At The Grove, Theo hears a woman loudly demanding admittance. She is a blonde American woman in her mid-sixties named Barbie Hellman, and she demands to see Alicia. Stephanie argues that Barbie needs to schedule an appointment in accord with new measures designed to tighten security. Theo introduces himself and Barbie turns her attention to him, complaining about hospital policies and identifying herself as Alicia’s best friend. Stephanie, exasperated, gives up and Theo walks Barbie over to Alicia, who doesn’t show any response. Alicia continues to show no response as Barbie chatters ceaselessly about her own life. After their one-sided conversation, Theo approaches Barbie to ask her some questions about Alicia, and Barbie responds enthusiastically to his curiosity. Though he knows that Diomedes would disapprove, Theo accepts Barbie’s invitation to come to her house in the early evening.  

Chapter 30 

Barbie is a wealthy American woman who received her large, overpriced home from her ex-husband in their divorce settlement. Pouring herself a glass of red wine, Barbie talks about her close relationship to Alicia, her next-door neighbor, whom she visited frequently. To Theo’s disappointment, she can’t name Alicia’s former doctor, but she does tell Theo that Alicia was being watched by a strange man. Theo is taken aback by this news and presses Barbie for more information.

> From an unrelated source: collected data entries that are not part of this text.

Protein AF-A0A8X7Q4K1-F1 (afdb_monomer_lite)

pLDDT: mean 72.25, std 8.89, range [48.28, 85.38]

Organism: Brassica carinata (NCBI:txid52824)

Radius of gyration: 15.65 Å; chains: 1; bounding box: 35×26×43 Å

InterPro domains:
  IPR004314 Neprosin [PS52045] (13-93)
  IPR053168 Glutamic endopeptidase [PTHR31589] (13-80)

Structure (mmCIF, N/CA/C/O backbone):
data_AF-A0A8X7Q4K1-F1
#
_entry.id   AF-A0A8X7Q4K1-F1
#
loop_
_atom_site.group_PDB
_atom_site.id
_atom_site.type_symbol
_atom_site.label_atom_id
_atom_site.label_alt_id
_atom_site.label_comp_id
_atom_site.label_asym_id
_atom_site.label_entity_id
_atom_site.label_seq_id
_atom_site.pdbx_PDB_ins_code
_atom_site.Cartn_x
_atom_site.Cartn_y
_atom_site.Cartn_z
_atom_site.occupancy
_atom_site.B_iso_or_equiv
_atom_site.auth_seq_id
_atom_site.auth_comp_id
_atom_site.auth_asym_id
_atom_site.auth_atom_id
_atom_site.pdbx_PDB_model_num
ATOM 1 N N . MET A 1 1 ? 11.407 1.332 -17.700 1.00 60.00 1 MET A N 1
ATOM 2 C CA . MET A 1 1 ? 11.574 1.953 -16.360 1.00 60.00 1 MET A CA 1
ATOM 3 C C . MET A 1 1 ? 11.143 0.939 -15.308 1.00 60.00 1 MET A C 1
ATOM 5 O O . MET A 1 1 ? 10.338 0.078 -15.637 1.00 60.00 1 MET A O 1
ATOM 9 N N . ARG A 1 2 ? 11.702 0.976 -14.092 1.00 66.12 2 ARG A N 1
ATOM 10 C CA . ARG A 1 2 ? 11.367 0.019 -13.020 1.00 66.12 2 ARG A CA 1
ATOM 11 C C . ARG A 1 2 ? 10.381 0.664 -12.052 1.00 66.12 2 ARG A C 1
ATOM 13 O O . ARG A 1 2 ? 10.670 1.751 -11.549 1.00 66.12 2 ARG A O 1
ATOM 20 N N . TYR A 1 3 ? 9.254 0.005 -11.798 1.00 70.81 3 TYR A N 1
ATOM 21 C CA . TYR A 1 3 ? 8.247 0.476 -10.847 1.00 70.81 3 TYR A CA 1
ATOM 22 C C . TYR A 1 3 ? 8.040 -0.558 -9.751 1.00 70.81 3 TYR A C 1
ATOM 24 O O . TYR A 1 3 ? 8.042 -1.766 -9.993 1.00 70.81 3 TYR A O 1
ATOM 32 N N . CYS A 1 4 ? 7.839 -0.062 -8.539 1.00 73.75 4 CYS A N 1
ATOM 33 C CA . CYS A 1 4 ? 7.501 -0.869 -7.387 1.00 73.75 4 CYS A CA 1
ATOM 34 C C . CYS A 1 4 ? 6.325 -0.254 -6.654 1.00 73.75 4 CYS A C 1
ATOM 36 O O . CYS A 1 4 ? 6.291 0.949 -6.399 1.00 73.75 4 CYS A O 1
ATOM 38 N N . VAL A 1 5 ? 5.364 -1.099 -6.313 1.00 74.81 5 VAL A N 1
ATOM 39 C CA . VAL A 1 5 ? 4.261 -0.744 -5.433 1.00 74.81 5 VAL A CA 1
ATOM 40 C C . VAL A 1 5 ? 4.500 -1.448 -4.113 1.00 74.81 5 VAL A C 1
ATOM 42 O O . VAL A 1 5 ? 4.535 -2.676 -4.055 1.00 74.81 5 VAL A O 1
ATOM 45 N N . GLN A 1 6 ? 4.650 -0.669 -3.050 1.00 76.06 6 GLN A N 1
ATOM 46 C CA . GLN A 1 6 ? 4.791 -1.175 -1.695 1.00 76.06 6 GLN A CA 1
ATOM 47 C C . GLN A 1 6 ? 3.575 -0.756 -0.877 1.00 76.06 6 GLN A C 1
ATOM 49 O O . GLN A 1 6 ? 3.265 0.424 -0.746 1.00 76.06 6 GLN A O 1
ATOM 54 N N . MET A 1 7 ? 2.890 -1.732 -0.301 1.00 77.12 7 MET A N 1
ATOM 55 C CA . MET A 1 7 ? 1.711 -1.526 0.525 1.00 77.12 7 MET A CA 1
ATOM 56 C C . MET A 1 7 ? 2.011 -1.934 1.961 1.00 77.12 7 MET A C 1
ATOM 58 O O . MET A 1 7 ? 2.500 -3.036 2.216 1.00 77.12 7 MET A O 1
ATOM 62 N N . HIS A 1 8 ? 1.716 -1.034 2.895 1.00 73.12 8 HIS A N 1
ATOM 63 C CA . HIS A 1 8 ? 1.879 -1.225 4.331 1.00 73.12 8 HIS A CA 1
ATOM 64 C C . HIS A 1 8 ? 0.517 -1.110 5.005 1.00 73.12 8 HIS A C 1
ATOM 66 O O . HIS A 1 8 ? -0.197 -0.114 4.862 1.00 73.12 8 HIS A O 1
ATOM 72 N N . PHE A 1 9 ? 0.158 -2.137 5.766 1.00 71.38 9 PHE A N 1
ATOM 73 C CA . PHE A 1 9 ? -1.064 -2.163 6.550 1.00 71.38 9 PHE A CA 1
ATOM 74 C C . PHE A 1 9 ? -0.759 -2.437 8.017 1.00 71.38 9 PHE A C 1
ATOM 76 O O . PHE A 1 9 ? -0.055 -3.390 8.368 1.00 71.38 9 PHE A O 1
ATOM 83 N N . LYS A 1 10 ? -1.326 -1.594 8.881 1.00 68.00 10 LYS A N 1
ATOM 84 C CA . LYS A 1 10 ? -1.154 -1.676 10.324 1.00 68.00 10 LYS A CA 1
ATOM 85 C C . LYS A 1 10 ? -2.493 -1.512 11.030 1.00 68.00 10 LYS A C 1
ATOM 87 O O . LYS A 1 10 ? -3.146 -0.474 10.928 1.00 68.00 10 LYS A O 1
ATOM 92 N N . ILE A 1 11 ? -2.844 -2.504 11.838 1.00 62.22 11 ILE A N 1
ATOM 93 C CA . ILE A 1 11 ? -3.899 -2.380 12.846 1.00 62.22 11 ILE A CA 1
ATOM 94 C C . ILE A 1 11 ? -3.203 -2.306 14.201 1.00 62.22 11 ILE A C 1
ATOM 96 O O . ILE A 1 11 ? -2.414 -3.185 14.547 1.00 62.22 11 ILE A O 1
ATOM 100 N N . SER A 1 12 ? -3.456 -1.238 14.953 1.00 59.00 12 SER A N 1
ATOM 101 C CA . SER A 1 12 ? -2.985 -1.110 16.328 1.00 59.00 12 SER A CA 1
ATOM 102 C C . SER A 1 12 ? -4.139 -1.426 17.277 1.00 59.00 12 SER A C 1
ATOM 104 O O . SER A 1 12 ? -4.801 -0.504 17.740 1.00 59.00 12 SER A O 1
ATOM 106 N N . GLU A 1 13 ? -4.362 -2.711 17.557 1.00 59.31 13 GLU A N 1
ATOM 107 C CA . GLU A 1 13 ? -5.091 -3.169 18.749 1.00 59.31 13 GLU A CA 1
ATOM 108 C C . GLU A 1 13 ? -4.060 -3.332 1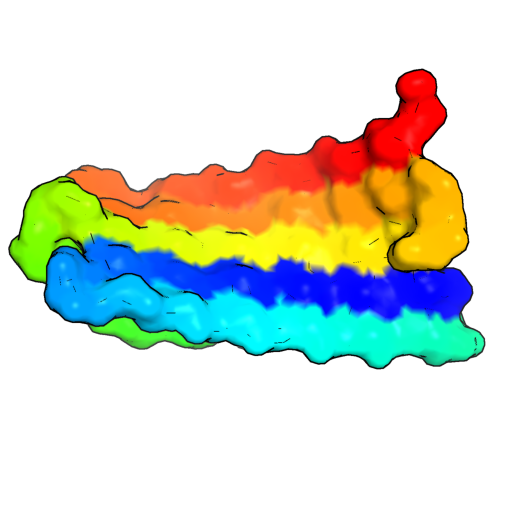9.873 1.00 59.31 13 GLU A C 1
ATOM 110 O O . GLU A 1 13 ? -2.975 -3.871 19.636 1.00 59.31 13 GLU A O 1
ATOM 115 N N . GLN A 1 14 ? -4.341 -2.840 21.083 1.00 51.59 14 GLN A N 1
ATOM 116 C CA . GLN A 1 14 ? -3.339 -2.743 22.162 1.00 51.59 14 GLN A CA 1
ATOM 117 C C . GLN A 1 14 ? -2.686 -4.078 22.586 1.00 51.59 14 GLN A C 1
ATOM 119 O O . GLN A 1 14 ? -1.705 -4.060 23.326 1.00 51.59 14 GLN A O 1
ATOM 124 N N . ILE A 1 15 ? -3.178 -5.222 22.102 1.00 52.47 15 ILE A N 1
ATOM 125 C CA . ILE A 1 15 ? -2.721 -6.559 22.502 1.00 52.47 15 ILE A CA 1
ATOM 126 C C . ILE A 1 15 ? -1.860 -7.244 21.419 1.00 52.47 15 ILE A C 1
ATOM 128 O O . ILE A 1 15 ? -0.967 -8.018 21.756 1.00 52.47 15 ILE A O 1
ATOM 132 N N . LEU A 1 16 ? -2.035 -6.933 20.126 1.00 53.41 16 LEU A N 1
ATOM 133 C CA . LEU A 1 16 ? -1.236 -7.513 19.035 1.00 53.41 16 LEU A CA 1
ATOM 134 C C . LEU A 1 16 ? -0.917 -6.458 17.970 1.00 53.41 16 LEU A C 1
ATOM 136 O O . LEU A 1 16 ? -1.756 -6.076 17.157 1.00 53.41 16 LEU A O 1
ATOM 140 N N . ARG A 1 17 ? 0.350 -6.029 17.918 1.00 60.19 17 ARG A N 1
ATOM 141 C CA . ARG A 1 17 ? 0.886 -5.240 16.800 1.00 60.19 17 ARG A CA 1
ATOM 142 C C . ARG A 1 17 ? 1.054 -6.146 15.580 1.00 60.19 17 ARG A C 1
ATOM 144 O O . ARG A 1 17 ? 2.133 -6.696 15.365 1.00 60.19 17 ARG A O 1
ATOM 151 N N . LYS A 1 18 ? -0.004 -6.320 14.787 1.00 63.91 18 LYS A N 1
ATOM 152 C CA . LYS A 1 18 ? 0.076 -7.063 13.525 1.00 63.91 18 LYS A CA 1
ATOM 153 C C . LYS A 1 18 ? 0.437 -6.119 12.380 1.00 63.91 18 LYS A C 1
ATOM 155 O O . LYS A 1 18 ? -0.230 -5.108 12.157 1.00 63.91 18 LYS A O 1
ATOM 160 N N . TRP A 1 19 ? 1.491 -6.478 11.657 1.00 66.81 19 TRP A N 1
ATOM 161 C CA . TRP A 1 19 ? 1.981 -5.764 10.482 1.00 66.81 19 TRP A CA 1
ATOM 162 C C . TRP A 1 19 ? 1.789 -6.654 9.260 1.00 66.81 19 TRP A C 1
ATOM 164 O O . TRP A 1 19 ? 2.119 -7.840 9.308 1.00 66.81 19 TRP A O 1
ATOM 174 N N . ALA A 1 20 ? 1.252 -6.094 8.182 1.00 73.38 20 ALA A N 1
ATOM 175 C CA . ALA A 1 20 ? 1.179 -6.769 6.896 1.00 73.38 20 ALA A CA 1
ATOM 176 C C . ALA A 1 20 ? 1.797 -5.864 5.831 1.00 73.38 20 ALA A C 1
ATOM 178 O O . ALA A 1 20 ? 1.359 -4.729 5.647 1.00 73.38 20 ALA A O 1
ATOM 179 N N . ASN A 1 21 ? 2.809 -6.387 5.141 1.00 79.25 21 ASN A N 1
ATOM 180 C CA . ASN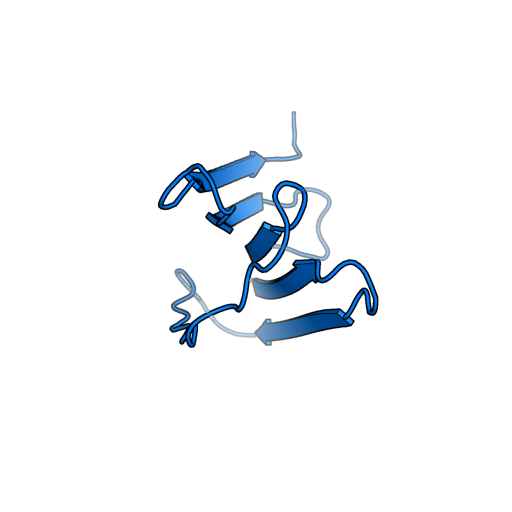 A 1 21 ? 3.500 -5.697 4.061 1.00 79.25 21 ASN A CA 1
ATOM 181 C C . ASN A 1 21 ? 3.376 -6.532 2.789 1.00 79.25 21 ASN A C 1
ATOM 183 O O . ASN A 1 21 ? 3.528 -7.753 2.834 1.00 79.25 21 ASN A O 1
ATOM 187 N N . ALA A 1 22 ? 3.124 -5.872 1.666 1.00 79.25 22 ALA A N 1
ATOM 188 C CA . ALA A 1 22 ? 3.129 -6.483 0.344 1.00 79.25 22 ALA A CA 1
ATOM 189 C C . ALA A 1 22 ? 3.928 -5.602 -0.617 1.00 79.25 22 ALA A C 1
ATOM 191 O O . ALA A 1 22 ? 3.836 -4.376 -0.559 1.00 79.25 22 ALA A O 1
ATOM 192 N N . ILE A 1 23 ? 4.720 -6.228 -1.487 1.00 83.50 23 ILE A N 1
ATOM 193 C CA . ILE A 1 23 ? 5.541 -5.542 -2.486 1.00 83.50 23 ILE A CA 1
ATOM 194 C C . ILE 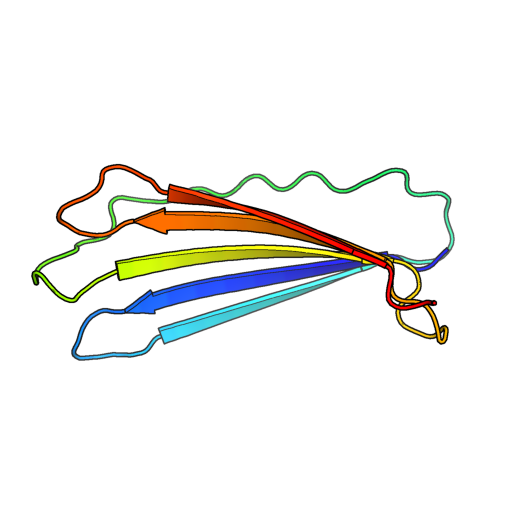A 1 23 ? 5.296 -6.208 -3.836 1.00 83.50 23 ILE A C 1
ATOM 196 O O . ILE A 1 23 ? 5.395 -7.428 -3.951 1.00 83.50 23 ILE A O 1
ATOM 200 N N . ALA A 1 24 ? 4.983 -5.402 -4.845 1.00 82.38 24 ALA A N 1
ATOM 201 C CA . ALA A 1 24 ? 4.862 -5.827 -6.231 1.00 82.38 24 ALA A CA 1
ATOM 202 C C . ALA A 1 24 ? 5.862 -5.054 -7.093 1.00 82.38 24 ALA A C 1
ATOM 204 O O . ALA A 1 24 ? 5.990 -3.836 -6.964 1.00 82.38 24 ALA A O 1
ATOM 205 N N . TYR A 1 25 ? 6.555 -5.768 -7.977 1.00 81.69 25 TYR A N 1
ATOM 206 C CA . TYR A 1 25 ? 7.597 -5.222 -8.840 1.00 81.69 25 TYR A CA 1
ATOM 207 C C . TYR A 1 25 ? 7.296 -5.539 -10.301 1.00 81.69 25 TYR A C 1
ATOM 209 O O . TYR A 1 25 ? 6.932 -6.670 -10.624 1.00 81.69 25 TYR A O 1
ATOM 217 N N . VAL A 1 26 ? 7.472 -4.544 -11.170 1.00 81.56 26 VAL A N 1
ATOM 218 C CA . VAL A 1 26 ? 7.324 -4.695 -12.620 1.00 81.56 26 VAL A CA 1
ATOM 219 C C . VAL A 1 26 ? 8.477 -4.013 -13.361 1.00 81.56 26 VA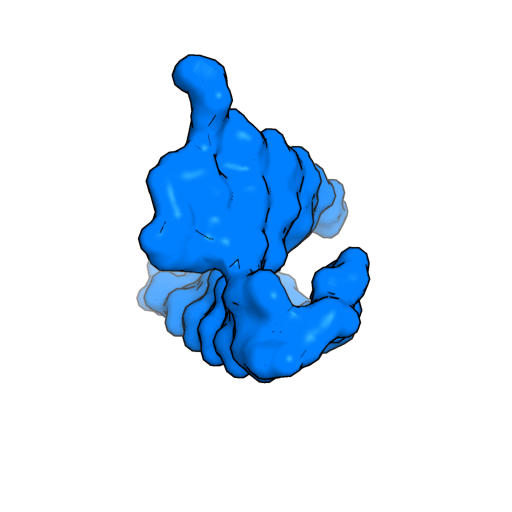L A C 1
ATOM 221 O O . VAL A 1 26 ? 8.956 -2.941 -12.979 1.00 81.56 26 VAL A O 1
ATOM 224 N N . GLU A 1 27 ? 8.925 -4.651 -14.441 1.00 81.94 27 GLU A N 1
ATOM 225 C CA . GLU A 1 27 ? 10.029 -4.210 -15.299 1.00 81.94 27 GLU A CA 1
ATOM 226 C C . GLU A 1 27 ? 9.701 -4.504 -16.773 1.00 81.94 27 GLU A C 1
ATOM 228 O O . GLU A 1 27 ? 8.743 -5.213 -17.071 1.00 81.94 27 GLU A O 1
ATOM 233 N N . GLY A 1 28 ? 10.475 -3.933 -17.698 1.00 77.00 28 GLY A N 1
ATOM 234 C CA . GLY A 1 28 ? 10.467 -4.305 -19.117 1.00 77.00 28 GLY A CA 1
ATOM 235 C C . GLY A 1 28 ? 9.587 -3.442 -20.018 1.00 77.00 28 GLY A C 1
ATOM 236 O O . GLY A 1 28 ? 9.876 -3.354 -21.203 1.00 77.00 28 GLY A O 1
ATOM 237 N N . ASP A 1 29 ? 8.609 -2.733 -19.454 1.00 79.25 29 ASP A N 1
ATOM 238 C CA . ASP A 1 29 ? 7.623 -1.959 -20.217 1.00 79.25 29 ASP A CA 1
ATOM 239 C C . ASP A 1 29 ? 7.488 -0.496 -19.757 1.00 79.25 29 ASP A C 1
ATOM 241 O O . ASP A 1 29 ? 8.113 -0.038 -18.786 1.00 79.25 29 ASP A O 1
ATOM 245 N N . ASN A 1 30 ? 6.668 0.254 -20.498 1.00 77.88 30 ASN A N 1
ATOM 246 C CA . ASN A 1 30 ? 6.251 1.611 -20.160 1.00 77.88 30 ASN A CA 1
ATOM 247 C C . ASN A 1 30 ? 4.982 1.572 -19.299 1.00 77.88 30 ASN A C 1
ATOM 249 O O . ASN A 1 30 ? 3.883 1.344 -19.799 1.00 77.88 30 ASN A O 1
ATOM 253 N N . TYR A 1 31 ? 5.135 1.830 -18.000 1.00 75.88 31 TYR A N 1
ATOM 254 C CA . TYR A 1 31 ? 4.026 1.908 -17.049 1.00 75.88 31 TYR A CA 1
ATOM 255 C C . TYR A 1 31 ? 3.762 3.367 -16.666 1.00 75.88 31 TYR A C 1
ATOM 257 O O . TYR A 1 31 ? 4.690 4.112 -16.365 1.00 75.88 31 TYR A O 1
ATOM 265 N N . TYR A 1 32 ? 2.494 3.777 -16.650 1.00 76.69 32 TYR A N 1
ATOM 266 C CA . TYR A 1 32 ? 2.099 5.177 -16.420 1.00 76.69 32 TYR A CA 1
ATOM 267 C C . TYR A 1 32 ? 1.529 5.437 -15.020 1.00 76.69 32 TYR A C 1
ATOM 269 O O . TYR A 1 32 ? 1.216 6.572 -14.671 1.00 76.69 32 TYR A O 1
ATOM 277 N N . GLY A 1 33 ? 1.384 4.394 -14.206 1.00 71.94 33 GLY A N 1
ATOM 278 C CA . GLY A 1 33 ? 0.844 4.494 -12.858 1.00 71.94 33 GLY A CA 1
ATOM 279 C C . GLY A 1 33 ? 0.461 3.132 -12.297 1.00 71.94 33 GLY A C 1
ATOM 280 O O . GLY A 1 33 ? 0.650 2.100 -12.941 1.00 71.94 33 GLY A O 1
ATOM 281 N N . ALA A 1 34 ? -0.102 3.140 -11.093 1.00 73.50 34 ALA A N 1
ATOM 282 C CA . ALA A 1 34 ? -0.624 1.954 -10.432 1.00 73.50 34 ALA A CA 1
ATOM 283 C C . ALA A 1 34 ? -2.050 2.212 -9.944 1.00 73.50 34 ALA A C 1
ATOM 285 O O . ALA A 1 34 ? -2.365 3.297 -9.454 1.00 73.50 34 ALA A O 1
ATOM 286 N N . LYS A 1 35 ? -2.907 1.195 -10.048 1.00 76.19 35 LYS A N 1
ATOM 287 C CA . LYS A 1 35 ? -4.245 1.198 -9.458 1.00 76.19 35 LYS A CA 1
ATOM 288 C C . LYS A 1 35 ? -4.351 0.032 -8.489 1.00 76.19 35 LYS A C 1
ATOM 290 O O . LYS A 1 35 ? -4.192 -1.117 -8.886 1.00 76.19 35 LYS A O 1
ATOM 295 N N . ALA A 1 36 ? -4.655 0.333 -7.234 1.00 72.50 36 ALA A N 1
ATOM 296 C CA . ALA A 1 36 ? -4.939 -0.658 -6.207 1.00 72.50 36 ALA A CA 1
ATOM 297 C C . ALA A 1 36 ? -6.366 -0.456 -5.693 1.00 72.50 36 ALA A C 1
ATOM 299 O O . ALA A 1 36 ? -6.822 0.675 -5.537 1.00 72.50 36 ALA A O 1
ATOM 300 N N . THR A 1 37 ? -7.075 -1.554 -5.439 1.00 71.31 37 THR A N 1
ATOM 301 C CA . THR A 1 37 ? -8.367 -1.537 -4.742 1.00 71.31 37 THR A CA 1
ATOM 302 C C . THR A 1 37 ? -8.186 -2.266 -3.428 1.00 71.31 37 THR A C 1
ATOM 304 O O . THR A 1 37 ? -7.703 -3.396 -3.415 1.00 71.31 37 THR A O 1
ATOM 307 N N . ILE A 1 38 ? -8.547 -1.620 -2.324 1.00 71.50 38 ILE A N 1
ATOM 308 C CA . ILE A 1 38 ? -8.369 -2.179 -0.989 1.00 71.50 38 ILE A CA 1
ATOM 309 C C . ILE A 1 38 ? -9.711 -2.187 -0.282 1.00 71.50 38 ILE A C 1
ATOM 311 O O . ILE A 1 38 ? -10.358 -1.151 -0.152 1.00 71.50 38 ILE A O 1
ATOM 315 N N . ASN A 1 39 ? -10.093 -3.357 0.217 1.00 67.94 39 ASN A N 1
ATOM 316 C CA . ASN A 1 39 ? -11.290 -3.512 1.026 1.00 67.94 39 ASN A CA 1
ATOM 317 C C . ASN A 1 39 ? -10.920 -3.427 2.506 1.00 67.94 39 ASN A C 1
ATOM 319 O O . ASN A 1 39 ? -10.159 -4.254 3.010 1.00 67.94 39 ASN A O 1
ATOM 323 N N . VAL A 1 40 ? -11.480 -2.442 3.207 1.00 65.75 40 VAL A N 1
ATOM 324 C CA . VAL A 1 40 ? -11.350 -2.314 4.662 1.00 65.75 40 VAL A CA 1
ATOM 325 C C . VAL A 1 40 ? -12.645 -2.771 5.305 1.00 65.75 40 VAL A C 1
ATOM 327 O O . VAL A 1 40 ? -13.673 -2.105 5.202 1.00 65.75 40 VAL A O 1
ATOM 330 N N . TRP A 1 41 ? -12.599 -3.903 5.997 1.00 60.81 41 TRP A N 1
ATOM 331 C CA . TRP A 1 41 ? -13.756 -4.423 6.715 1.00 60.81 41 TRP A CA 1
ATOM 332 C C . TRP A 1 41 ? -13.701 -3.999 8.181 1.00 60.81 41 TRP A C 1
ATOM 334 O O . TRP A 1 41 ? -12.762 -4.362 8.882 1.00 60.81 41 TRP A O 1
ATOM 344 N N . LYS A 1 42 ? -14.711 -3.219 8.606 1.00 62.28 42 LYS A N 1
ATOM 345 C CA . LYS A 1 42 ? -15.068 -2.848 9.995 1.00 62.28 42 LYS A CA 1
ATOM 346 C C . LYS A 1 42 ? -13.942 -3.069 11.029 1.00 62.28 42 LYS A C 1
ATOM 348 O O . LYS A 1 42 ? -14.019 -4.028 11.803 1.00 62.28 42 LYS A O 1
ATOM 353 N N . PRO A 1 43 ? -12.919 -2.197 11.073 1.00 61.94 43 PRO A N 1
ATOM 354 C CA . PRO A 1 43 ? -11.884 -2.296 12.092 1.00 61.94 43 PRO A CA 1
ATOM 355 C C . PRO A 1 43 ? -12.513 -2.076 13.473 1.00 61.94 43 PRO A C 1
ATOM 357 O O . PRO A 1 43 ? -13.206 -1.081 13.700 1.00 61.94 43 PRO A O 1
ATOM 360 N N . LYS A 1 44 ? -12.308 -3.019 14.398 1.00 64.56 44 LYS A N 1
ATOM 361 C CA . LYS A 1 44 ? -12.796 -2.905 15.776 1.00 64.56 44 LYS A CA 1
ATOM 362 C C . LYS A 1 44 ? -11.840 -2.013 16.566 1.00 64.56 44 LYS A C 1
ATOM 364 O O . LYS A 1 44 ? -10.871 -2.489 17.131 1.00 64.56 44 LYS A O 1
ATOM 369 N N . ILE A 1 45 ? -12.108 -0.711 16.600 1.00 65.31 45 ILE A N 1
ATOM 370 C CA . ILE A 1 45 ? -11.363 0.229 17.448 1.00 65.31 45 ILE A CA 1
ATOM 371 C C . ILE A 1 45 ? -12.069 0.265 18.808 1.00 65.31 45 ILE A C 1
ATOM 373 O O . ILE A 1 45 ? -13.087 0.943 18.967 1.00 65.31 45 ILE A O 1
ATOM 377 N N . GLN A 1 46 ? -11.587 -0.525 19.766 1.00 63.75 46 GLN A N 1
ATOM 378 C CA . GLN A 1 46 ? -12.221 -0.687 21.077 1.00 63.75 46 GLN A CA 1
ATOM 379 C C . GLN A 1 46 ? -11.786 0.404 22.058 1.00 63.75 46 GLN A C 1
ATOM 381 O O . GLN A 1 46 ? -12.587 0.828 22.894 1.00 63.75 46 GLN A O 1
ATOM 386 N N . GLN A 1 47 ? -10.555 0.909 21.935 1.00 69.00 47 GLN A N 1
ATOM 387 C CA . GLN A 1 47 ? -9.998 1.886 22.870 1.00 69.00 47 GLN A CA 1
ATOM 388 C C . GLN A 1 47 ? -9.736 3.262 22.249 1.00 69.00 47 GLN A C 1
ATOM 390 O O . GLN A 1 47 ? -9.546 3.420 21.047 1.00 69.00 47 GLN A O 1
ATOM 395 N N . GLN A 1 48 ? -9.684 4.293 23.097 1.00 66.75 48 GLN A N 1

Pulling out her cell phone, she shows him a photo of what she claims is a man hiding behind a tree, though the photo is too blurry to be useful. Further, she claims that prior to the murder of Gabriel, she visited Alicia and found her crying. Alicia then told her that a man has been watching her from outside of her home, and that she fears she is being stalked. However, Alicia has not called the police, nor told Gabriel about her alleged stalker, though Barbie encourages her to do so. Though Barbie would like to keep talking, Theo feels that he has heard enough and makes his exit.   

Chapter 31 

When Theo returns to The Grove the next day, he hears screaming. Amid a flurry of activity, Theo sees two nurses huddled over a screaming woman. He looks closer and sees that it’s Elif, who is bleeding profusely and has been stabbed in the eye with a paintbrush. Nearby, Alicia has been restrained by staff, though Theo notes that this is unnecessary, as she is standing completely still. Theo suddenly feels afraid.  

Chapter 32 

Later, Yuri tells Theo that Elif is in a stable condition. Theo wants to speak with her, but Yuri tells her that she will be resting until the following morning. Wondering about the cause of Alicia’s attack, the two enter Alicia’s studio and see that her painting of The Grove on fire has been defaced with a curse word in red paint. The next morning, Theo visits Elif in the emergency ward and she curses at him, demanding to be left alone. Theo is persistent, but Elif feels that he intends to pin the blame on her. Theo reassures her that he just wants to understand what happened. Initially, Elif denies any wrongdoing, but after Theo tells her that he’s seen her defacement of Alicia’s painting, Elif insists that the painting had nothing to do with it. Rather, Alicia attacked Elif after she suggested that Theo was attracted to Alicia. She similarly taunts Theo, and he exits to the sound of her cruel laughter.  

Chapter 33 

Theo enters Diomedes’ office for an emergency staff meeting concerning the attack on Elif. Backed up by Christian, Stephanie takes the center stage, describing the situation as unacceptable and criticizing Theo for reducing Alicia’s medication and giving her the special privilege of her own private studio space. Theo defends himself and criticizes Stephanie for placing Alicia in seclusion, a form of solitary confinement which he believes is inhumane and ineffective. Stephanie points out that she is responsible for safety in The Grove and therefore has the authority to place patients in seclusion. Christian argues that it was irresponsible of Theo to reduce Alicia’s medication, and Theo retorts that Christian’s dosage left Alicia in a zombie-like state. Theo has Indira’s support, but Diomedes settles the debate in favor of Stephanie. He feels that Theo has gotten too close to the case to see clearly, and notes that another incident like this could lead to the closure of The Grove. Theo asks for more time with Stephanie, but Diomedes puts his foot down and terminates Theo’s treatment of Alicia.   

Chapter 34

Theo feels depressed after the meeting, convinced that his treatment of Alicia has been a waste of time. Yuri escorts Alicia to Theo’s office so that he can explain that their sessions will be discontinued. First, Theo apologizes to Alicia for her placement in seclusion, and then he expresses his disappointment in the outcome of their meetings, suggesting that she should have tried harder. He gives her one last chance to speak and explain herself. She says nothing but hands him a small leatherbound notebook: her diary. He looks through it and sees pages of notes and doodles that get less orderly and legible towards the end.  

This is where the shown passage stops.